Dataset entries
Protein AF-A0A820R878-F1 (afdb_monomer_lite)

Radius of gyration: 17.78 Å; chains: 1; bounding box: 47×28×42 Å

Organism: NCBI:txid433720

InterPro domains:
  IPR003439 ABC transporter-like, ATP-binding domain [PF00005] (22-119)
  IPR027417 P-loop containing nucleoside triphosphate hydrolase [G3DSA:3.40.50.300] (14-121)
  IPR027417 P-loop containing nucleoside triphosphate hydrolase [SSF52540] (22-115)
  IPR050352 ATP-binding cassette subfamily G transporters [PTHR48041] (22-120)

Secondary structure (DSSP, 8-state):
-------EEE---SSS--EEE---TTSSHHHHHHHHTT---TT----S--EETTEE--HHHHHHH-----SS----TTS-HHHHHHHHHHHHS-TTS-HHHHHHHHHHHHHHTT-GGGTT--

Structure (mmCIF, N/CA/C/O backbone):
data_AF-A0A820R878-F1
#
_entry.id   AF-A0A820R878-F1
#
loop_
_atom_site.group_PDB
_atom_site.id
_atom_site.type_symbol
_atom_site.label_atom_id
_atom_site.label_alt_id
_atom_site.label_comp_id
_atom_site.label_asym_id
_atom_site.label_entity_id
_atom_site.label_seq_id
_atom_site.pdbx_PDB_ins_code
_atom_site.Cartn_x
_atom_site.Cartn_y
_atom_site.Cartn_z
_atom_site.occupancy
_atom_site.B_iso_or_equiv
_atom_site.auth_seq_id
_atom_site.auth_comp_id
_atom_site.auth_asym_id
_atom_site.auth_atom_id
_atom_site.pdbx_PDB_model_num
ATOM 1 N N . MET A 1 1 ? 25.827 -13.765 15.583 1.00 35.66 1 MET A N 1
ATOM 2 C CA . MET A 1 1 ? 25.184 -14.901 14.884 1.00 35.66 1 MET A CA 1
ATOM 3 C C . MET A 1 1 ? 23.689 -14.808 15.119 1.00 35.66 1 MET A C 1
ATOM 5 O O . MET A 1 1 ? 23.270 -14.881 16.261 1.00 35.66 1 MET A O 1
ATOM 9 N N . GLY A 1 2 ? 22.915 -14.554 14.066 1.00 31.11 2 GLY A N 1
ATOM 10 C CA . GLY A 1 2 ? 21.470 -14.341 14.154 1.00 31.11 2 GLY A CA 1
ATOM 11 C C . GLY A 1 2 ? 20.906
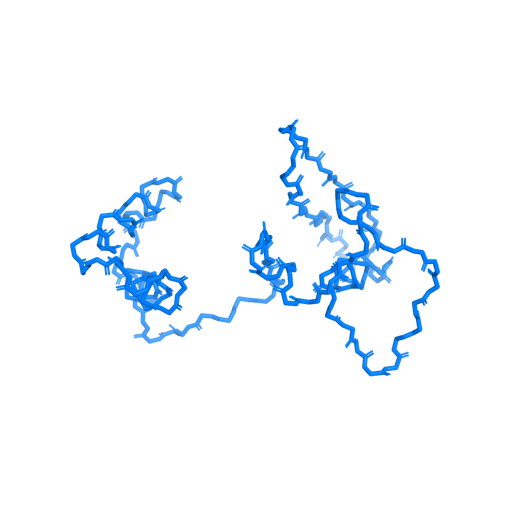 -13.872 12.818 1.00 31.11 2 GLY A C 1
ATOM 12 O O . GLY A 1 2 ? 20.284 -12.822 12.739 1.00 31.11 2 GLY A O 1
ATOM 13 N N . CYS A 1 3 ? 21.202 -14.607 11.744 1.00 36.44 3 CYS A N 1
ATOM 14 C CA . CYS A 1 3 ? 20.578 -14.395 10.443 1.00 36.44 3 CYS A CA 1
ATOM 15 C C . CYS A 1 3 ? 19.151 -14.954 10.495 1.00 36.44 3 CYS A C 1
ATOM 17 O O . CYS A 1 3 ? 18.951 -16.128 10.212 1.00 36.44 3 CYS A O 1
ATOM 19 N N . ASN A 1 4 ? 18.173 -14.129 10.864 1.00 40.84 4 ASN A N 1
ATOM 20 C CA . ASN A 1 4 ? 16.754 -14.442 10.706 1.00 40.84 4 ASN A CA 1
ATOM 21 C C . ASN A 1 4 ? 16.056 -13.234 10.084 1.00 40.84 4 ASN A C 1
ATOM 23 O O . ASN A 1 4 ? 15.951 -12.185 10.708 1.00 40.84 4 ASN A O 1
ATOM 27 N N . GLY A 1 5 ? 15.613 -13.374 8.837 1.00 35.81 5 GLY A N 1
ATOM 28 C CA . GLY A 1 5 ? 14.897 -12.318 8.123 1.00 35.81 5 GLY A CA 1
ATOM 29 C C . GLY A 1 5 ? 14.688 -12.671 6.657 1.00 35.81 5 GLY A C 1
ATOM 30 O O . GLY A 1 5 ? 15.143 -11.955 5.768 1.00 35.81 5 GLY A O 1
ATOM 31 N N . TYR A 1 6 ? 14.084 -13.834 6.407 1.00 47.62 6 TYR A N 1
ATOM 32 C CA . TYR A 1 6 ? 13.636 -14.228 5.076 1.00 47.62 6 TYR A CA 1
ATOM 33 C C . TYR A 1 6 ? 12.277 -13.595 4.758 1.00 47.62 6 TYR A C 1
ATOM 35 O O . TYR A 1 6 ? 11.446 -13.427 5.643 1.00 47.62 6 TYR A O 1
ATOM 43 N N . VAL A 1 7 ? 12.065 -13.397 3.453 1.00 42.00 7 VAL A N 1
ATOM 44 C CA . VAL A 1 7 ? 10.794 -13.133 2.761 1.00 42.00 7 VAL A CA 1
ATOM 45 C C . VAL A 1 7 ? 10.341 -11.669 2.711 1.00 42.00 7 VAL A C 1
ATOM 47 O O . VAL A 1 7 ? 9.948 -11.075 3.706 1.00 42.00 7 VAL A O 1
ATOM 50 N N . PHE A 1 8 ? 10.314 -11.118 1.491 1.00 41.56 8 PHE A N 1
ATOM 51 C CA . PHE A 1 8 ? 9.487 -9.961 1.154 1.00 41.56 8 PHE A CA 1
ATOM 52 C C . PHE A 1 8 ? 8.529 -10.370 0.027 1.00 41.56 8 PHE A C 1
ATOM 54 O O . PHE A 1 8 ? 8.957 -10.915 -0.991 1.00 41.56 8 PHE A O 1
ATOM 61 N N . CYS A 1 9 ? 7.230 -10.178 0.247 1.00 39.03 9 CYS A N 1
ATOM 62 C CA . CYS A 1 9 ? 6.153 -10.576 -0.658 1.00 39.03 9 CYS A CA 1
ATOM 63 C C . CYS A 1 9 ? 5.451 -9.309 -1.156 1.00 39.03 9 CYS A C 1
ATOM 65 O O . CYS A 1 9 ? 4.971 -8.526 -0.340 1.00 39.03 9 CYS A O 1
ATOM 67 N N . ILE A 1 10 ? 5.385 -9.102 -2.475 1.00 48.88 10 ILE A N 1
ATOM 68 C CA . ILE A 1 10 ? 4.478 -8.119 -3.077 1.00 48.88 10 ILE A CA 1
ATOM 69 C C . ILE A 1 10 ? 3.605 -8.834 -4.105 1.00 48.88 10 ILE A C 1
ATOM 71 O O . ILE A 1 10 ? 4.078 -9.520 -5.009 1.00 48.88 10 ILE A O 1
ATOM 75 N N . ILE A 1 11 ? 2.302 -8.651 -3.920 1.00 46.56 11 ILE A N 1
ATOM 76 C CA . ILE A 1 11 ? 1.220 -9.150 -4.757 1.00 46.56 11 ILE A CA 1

PROBLEM STATEMENT - Start at the first line of the entries and stop at the line with "hydrolase [G3DSA:3.40.50.300] (14-121)". Retype each of those lines exactly, both ends included.

SOLUTION BELOW -
Protein AF-A0A820R878-F1 (afdb_monomer_lite)

Radius of gyration: 17.78 Å; chains: 1; bounding box: 47×28×42 Å

Organism: NCBI:txid433720

InterPro domains:
  IPR003439 ABC transporter-like, ATP-binding domain [PF00005] (22-119)
  IPR027417 P-loop containing nucleoside triphosphate hydrolase [G3DSA:3.40.50.300] (14-121)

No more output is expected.